> **Extracted information**
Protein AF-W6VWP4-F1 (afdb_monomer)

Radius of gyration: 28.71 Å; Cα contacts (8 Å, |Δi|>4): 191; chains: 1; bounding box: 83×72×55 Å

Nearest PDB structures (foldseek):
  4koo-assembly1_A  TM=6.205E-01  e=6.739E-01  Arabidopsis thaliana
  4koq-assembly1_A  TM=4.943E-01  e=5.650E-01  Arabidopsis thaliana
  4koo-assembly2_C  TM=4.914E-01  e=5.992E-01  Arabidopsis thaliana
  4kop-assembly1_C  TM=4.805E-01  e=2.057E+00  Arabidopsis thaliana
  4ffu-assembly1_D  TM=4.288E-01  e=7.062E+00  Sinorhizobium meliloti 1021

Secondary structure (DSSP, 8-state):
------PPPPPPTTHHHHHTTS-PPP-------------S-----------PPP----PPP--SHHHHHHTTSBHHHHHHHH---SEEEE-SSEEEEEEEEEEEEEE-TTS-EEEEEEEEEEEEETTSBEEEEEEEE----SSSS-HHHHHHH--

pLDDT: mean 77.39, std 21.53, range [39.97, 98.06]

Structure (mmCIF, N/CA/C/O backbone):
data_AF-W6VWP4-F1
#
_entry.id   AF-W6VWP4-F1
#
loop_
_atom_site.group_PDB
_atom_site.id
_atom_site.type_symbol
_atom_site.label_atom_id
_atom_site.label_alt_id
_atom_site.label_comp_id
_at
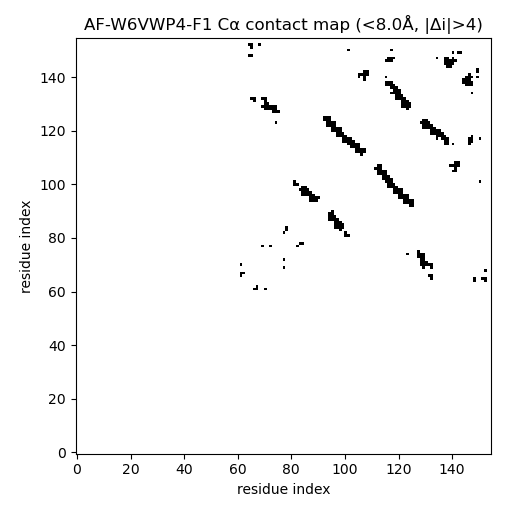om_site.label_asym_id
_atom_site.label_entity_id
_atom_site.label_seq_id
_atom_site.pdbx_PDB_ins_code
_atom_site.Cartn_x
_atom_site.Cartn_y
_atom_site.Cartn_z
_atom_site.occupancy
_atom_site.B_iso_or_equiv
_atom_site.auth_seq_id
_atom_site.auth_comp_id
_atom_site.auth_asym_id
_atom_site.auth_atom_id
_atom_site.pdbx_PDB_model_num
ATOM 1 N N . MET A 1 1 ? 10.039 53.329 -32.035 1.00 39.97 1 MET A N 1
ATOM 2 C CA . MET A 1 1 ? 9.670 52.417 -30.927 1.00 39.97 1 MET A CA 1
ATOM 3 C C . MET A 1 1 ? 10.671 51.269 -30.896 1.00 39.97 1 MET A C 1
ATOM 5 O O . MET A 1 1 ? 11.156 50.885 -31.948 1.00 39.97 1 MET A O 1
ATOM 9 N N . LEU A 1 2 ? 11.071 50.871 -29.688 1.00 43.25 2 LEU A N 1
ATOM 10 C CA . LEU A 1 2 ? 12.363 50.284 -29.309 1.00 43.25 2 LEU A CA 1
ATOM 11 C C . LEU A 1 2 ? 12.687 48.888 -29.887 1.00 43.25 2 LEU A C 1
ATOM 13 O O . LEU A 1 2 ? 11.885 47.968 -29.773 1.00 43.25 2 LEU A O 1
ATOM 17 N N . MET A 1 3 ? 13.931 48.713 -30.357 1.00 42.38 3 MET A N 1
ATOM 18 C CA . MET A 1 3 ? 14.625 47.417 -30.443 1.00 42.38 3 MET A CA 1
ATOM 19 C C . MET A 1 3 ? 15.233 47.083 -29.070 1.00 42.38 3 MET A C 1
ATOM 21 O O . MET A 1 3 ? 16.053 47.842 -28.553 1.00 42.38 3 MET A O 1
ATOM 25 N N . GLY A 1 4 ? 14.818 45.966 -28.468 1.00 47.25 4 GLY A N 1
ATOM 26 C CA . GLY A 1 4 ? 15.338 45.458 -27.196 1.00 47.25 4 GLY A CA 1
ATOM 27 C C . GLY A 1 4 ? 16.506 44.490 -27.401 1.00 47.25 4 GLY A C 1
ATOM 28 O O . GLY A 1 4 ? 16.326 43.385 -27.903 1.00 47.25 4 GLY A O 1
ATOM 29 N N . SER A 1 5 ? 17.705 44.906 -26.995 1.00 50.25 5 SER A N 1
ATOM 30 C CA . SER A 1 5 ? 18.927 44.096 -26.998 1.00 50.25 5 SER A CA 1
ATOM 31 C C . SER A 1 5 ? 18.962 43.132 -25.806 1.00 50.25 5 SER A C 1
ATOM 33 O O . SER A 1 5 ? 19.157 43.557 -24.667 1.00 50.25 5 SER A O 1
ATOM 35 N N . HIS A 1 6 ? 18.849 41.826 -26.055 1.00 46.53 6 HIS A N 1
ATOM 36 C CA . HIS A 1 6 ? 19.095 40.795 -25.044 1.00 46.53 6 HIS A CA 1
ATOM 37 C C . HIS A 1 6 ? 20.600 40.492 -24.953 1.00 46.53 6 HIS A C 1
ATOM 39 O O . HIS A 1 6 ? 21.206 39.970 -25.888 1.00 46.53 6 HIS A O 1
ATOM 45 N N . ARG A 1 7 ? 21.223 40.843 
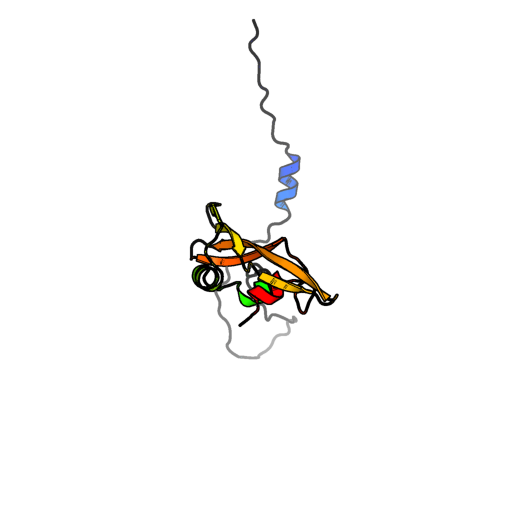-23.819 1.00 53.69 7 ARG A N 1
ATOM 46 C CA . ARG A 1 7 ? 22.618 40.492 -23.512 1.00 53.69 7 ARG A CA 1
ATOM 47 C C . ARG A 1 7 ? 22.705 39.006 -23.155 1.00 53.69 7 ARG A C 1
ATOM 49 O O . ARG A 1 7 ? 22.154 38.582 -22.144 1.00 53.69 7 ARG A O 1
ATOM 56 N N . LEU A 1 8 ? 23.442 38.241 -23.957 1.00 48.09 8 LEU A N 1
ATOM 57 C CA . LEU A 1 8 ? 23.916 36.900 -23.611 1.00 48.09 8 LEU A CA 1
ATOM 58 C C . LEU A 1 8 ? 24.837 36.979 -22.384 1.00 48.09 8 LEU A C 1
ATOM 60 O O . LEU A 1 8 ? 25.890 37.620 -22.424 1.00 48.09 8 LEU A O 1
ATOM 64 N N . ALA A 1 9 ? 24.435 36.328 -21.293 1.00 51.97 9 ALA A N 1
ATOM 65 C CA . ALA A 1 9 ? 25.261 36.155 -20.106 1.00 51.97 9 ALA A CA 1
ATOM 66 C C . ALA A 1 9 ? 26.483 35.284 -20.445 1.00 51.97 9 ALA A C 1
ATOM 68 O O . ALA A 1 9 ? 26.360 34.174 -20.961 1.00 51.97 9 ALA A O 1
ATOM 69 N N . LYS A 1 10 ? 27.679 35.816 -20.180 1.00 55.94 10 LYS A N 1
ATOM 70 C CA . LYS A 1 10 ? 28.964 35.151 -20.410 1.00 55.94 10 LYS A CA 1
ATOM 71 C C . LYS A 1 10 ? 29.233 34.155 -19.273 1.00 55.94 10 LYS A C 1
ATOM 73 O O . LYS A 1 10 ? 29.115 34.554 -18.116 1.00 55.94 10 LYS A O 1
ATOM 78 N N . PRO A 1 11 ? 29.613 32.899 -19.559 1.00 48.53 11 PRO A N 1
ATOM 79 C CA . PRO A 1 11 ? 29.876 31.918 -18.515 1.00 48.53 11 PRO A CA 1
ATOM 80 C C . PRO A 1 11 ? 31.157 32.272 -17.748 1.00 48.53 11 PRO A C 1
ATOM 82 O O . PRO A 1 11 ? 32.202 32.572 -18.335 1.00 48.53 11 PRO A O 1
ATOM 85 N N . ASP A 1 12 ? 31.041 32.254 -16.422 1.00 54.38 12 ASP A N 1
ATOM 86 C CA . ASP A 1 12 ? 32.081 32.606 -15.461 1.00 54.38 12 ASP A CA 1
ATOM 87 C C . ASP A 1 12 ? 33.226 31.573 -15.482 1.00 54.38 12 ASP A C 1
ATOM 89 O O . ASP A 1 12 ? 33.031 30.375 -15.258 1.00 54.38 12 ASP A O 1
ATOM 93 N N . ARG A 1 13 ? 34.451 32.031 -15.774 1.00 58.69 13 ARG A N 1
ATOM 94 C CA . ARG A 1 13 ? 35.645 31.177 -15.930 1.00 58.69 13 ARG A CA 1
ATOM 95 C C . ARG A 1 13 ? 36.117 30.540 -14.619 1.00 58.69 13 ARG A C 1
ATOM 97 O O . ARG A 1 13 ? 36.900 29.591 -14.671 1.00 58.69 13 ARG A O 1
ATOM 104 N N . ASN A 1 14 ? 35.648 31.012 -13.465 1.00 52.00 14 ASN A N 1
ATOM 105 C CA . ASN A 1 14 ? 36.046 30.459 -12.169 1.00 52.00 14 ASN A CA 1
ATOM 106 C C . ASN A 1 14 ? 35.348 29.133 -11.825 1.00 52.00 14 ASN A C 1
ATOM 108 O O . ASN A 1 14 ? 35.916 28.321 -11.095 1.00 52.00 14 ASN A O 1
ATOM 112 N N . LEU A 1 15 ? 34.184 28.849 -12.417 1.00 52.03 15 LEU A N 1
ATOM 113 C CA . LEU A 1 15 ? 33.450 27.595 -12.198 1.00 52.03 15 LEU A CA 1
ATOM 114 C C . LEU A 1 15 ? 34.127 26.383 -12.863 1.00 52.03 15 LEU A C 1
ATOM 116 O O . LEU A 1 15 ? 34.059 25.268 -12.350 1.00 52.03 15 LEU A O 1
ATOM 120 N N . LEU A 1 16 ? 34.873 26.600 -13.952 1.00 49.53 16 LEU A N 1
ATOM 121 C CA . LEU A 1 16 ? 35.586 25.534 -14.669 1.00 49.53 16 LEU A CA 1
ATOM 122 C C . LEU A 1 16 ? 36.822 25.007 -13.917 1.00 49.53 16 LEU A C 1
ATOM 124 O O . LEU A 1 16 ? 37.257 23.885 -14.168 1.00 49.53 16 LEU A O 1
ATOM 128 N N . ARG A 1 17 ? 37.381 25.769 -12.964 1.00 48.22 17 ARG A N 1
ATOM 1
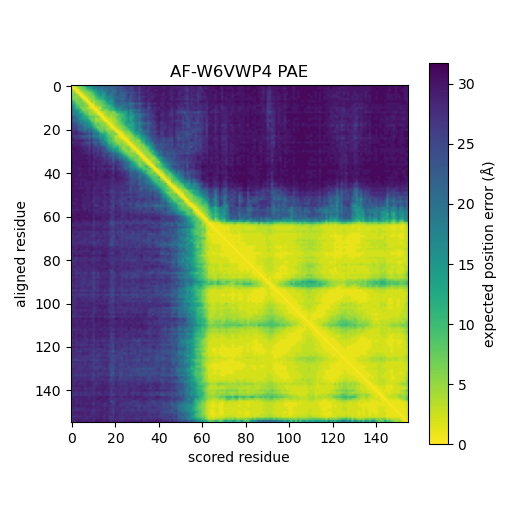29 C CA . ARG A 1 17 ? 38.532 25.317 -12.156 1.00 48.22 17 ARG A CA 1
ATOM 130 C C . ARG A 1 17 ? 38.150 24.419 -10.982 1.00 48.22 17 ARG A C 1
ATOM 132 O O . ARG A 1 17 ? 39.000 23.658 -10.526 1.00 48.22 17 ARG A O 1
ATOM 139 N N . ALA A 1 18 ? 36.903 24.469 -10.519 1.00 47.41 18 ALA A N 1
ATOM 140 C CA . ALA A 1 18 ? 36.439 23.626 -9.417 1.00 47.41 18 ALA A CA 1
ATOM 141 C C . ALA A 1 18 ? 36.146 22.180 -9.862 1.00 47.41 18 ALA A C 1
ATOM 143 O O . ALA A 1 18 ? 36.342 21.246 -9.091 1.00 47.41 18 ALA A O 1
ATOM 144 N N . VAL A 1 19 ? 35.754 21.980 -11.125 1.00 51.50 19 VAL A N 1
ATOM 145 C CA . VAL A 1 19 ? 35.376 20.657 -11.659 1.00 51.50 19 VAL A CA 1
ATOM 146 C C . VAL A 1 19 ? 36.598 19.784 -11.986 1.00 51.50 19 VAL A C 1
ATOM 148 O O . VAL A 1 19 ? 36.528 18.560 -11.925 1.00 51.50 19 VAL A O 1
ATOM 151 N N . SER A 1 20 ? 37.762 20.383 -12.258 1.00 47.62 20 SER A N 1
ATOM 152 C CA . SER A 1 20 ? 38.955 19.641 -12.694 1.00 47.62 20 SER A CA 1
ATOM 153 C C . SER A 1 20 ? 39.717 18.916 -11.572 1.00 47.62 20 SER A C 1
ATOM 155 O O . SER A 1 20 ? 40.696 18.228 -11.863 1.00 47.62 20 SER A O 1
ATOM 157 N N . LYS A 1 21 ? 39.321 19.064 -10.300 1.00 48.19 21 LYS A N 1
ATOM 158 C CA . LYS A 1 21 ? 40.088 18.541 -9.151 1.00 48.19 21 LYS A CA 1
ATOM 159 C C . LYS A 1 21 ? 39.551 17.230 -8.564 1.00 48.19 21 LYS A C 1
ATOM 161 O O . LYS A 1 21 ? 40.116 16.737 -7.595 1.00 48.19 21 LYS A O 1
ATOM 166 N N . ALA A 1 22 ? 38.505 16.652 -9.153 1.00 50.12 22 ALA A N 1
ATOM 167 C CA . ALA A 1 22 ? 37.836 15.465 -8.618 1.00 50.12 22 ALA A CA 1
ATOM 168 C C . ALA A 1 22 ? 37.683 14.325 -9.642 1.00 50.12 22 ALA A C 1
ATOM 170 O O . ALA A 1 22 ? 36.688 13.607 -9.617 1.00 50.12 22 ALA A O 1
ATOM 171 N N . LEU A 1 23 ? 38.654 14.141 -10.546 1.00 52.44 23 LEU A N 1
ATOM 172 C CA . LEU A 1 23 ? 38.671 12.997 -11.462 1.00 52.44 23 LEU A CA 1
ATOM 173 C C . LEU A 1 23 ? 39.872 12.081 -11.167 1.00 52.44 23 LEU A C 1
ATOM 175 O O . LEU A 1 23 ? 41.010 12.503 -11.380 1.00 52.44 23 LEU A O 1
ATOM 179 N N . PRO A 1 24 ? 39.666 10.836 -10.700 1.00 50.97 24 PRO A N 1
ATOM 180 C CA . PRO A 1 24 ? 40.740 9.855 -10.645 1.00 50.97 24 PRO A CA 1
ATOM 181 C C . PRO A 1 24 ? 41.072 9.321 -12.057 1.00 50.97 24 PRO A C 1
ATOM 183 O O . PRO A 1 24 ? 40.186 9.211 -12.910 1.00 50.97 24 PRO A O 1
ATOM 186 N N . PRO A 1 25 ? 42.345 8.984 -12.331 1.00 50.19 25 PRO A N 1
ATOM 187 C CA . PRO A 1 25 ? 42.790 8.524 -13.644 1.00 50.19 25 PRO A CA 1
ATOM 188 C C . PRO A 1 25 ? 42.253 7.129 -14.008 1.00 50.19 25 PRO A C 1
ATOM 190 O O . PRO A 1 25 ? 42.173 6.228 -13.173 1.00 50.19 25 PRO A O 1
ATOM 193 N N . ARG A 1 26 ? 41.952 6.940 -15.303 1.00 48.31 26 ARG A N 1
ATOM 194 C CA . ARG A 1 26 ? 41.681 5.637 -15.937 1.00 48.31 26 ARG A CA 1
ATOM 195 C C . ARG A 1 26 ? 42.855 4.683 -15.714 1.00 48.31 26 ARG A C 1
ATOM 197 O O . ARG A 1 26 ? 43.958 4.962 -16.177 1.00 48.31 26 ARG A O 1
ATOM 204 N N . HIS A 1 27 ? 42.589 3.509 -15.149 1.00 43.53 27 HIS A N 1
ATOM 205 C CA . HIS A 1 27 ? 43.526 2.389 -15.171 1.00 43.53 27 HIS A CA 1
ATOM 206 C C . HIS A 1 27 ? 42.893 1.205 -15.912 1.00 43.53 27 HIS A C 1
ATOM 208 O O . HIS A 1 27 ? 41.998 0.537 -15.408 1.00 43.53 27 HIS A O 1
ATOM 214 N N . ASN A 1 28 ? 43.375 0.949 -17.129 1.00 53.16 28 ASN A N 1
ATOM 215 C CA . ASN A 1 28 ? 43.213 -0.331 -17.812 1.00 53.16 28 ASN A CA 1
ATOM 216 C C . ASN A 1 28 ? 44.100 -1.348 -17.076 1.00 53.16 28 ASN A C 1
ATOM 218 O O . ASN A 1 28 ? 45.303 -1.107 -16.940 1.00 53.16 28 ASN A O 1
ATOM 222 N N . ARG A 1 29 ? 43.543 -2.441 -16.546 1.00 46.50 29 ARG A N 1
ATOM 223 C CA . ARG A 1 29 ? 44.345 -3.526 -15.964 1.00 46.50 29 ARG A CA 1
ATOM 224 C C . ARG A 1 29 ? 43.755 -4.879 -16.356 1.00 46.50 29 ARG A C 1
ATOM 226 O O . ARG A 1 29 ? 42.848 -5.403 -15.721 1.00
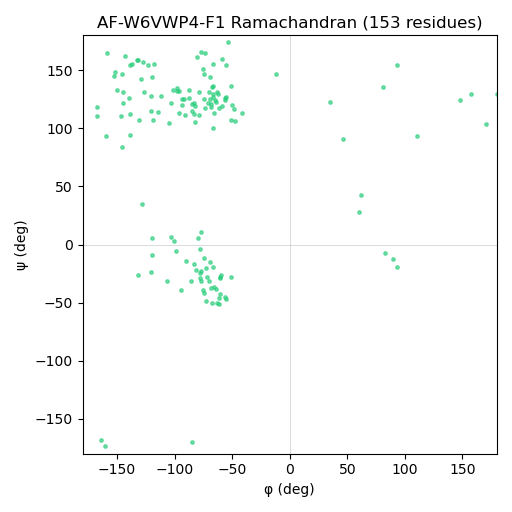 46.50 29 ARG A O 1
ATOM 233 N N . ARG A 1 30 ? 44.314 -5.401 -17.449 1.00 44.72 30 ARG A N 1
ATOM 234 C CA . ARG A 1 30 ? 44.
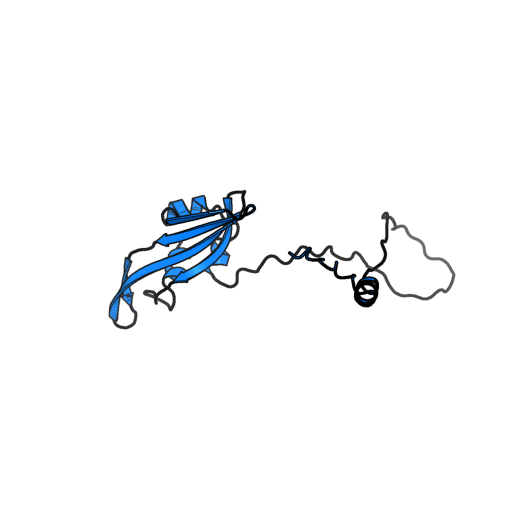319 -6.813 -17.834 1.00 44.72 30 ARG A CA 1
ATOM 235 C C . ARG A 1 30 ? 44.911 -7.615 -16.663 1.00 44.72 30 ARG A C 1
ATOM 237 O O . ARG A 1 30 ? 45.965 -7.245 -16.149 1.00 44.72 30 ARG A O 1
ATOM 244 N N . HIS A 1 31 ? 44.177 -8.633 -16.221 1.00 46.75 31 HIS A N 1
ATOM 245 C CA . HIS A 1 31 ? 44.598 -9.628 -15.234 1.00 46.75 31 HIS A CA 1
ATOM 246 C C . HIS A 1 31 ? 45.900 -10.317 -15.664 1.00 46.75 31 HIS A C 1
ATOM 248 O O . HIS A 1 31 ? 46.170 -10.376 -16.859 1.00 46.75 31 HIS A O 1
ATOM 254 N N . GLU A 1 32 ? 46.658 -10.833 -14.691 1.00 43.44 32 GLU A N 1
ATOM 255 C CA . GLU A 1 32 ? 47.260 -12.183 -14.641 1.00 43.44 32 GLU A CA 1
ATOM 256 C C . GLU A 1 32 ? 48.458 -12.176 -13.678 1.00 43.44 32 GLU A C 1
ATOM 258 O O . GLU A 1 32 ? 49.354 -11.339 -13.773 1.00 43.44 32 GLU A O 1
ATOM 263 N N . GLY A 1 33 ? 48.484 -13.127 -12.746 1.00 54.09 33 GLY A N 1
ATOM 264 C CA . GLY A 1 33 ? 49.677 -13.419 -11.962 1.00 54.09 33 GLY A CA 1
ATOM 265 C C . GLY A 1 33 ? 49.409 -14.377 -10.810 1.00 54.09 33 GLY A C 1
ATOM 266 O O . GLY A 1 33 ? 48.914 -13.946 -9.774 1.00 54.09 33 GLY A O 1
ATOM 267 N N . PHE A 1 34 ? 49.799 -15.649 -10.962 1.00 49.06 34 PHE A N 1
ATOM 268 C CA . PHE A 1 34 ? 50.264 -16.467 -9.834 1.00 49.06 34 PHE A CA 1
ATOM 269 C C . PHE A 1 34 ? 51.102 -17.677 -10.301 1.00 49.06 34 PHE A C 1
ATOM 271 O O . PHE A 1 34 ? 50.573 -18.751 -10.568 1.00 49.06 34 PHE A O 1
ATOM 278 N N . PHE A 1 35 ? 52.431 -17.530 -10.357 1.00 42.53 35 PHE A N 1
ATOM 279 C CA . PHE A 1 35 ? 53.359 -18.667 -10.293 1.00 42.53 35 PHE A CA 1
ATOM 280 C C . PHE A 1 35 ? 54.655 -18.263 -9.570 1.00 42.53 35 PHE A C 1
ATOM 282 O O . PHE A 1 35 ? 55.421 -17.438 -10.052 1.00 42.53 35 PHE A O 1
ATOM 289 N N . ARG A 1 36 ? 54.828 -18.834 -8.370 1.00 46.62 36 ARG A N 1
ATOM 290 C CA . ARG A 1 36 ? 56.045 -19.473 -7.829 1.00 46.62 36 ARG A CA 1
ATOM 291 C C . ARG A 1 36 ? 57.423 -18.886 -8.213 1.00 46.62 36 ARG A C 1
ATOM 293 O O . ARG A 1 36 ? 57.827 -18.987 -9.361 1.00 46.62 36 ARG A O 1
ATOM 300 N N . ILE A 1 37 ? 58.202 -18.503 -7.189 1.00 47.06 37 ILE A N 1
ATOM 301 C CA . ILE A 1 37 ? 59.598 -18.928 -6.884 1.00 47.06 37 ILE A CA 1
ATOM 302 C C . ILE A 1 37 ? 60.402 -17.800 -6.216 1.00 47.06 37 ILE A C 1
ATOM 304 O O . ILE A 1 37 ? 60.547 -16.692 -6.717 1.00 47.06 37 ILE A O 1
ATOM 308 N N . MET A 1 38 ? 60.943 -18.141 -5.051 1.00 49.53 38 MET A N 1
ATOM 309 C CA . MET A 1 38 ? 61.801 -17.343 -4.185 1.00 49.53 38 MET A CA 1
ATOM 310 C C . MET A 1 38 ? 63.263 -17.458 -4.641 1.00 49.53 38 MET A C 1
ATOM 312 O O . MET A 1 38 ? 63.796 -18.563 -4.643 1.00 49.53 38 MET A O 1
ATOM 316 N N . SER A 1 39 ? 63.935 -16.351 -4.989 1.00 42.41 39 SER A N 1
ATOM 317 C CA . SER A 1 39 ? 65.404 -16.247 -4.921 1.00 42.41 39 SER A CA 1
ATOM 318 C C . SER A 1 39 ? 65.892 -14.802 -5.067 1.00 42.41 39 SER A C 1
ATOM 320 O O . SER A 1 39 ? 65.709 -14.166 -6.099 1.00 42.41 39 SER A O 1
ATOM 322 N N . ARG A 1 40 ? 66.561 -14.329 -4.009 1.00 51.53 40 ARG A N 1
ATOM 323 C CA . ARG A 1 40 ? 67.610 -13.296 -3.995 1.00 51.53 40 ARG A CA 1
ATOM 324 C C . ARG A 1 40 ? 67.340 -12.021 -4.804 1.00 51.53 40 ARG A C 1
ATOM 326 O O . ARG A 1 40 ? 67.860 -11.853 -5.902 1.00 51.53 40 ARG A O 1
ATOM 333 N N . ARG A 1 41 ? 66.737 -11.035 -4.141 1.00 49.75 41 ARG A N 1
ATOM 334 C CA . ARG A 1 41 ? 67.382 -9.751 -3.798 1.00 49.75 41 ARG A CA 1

> **Task statement**
Each line of the material above that contains the string "thaliana" adds one to the count; report the final count only.

> **Worked solution**
4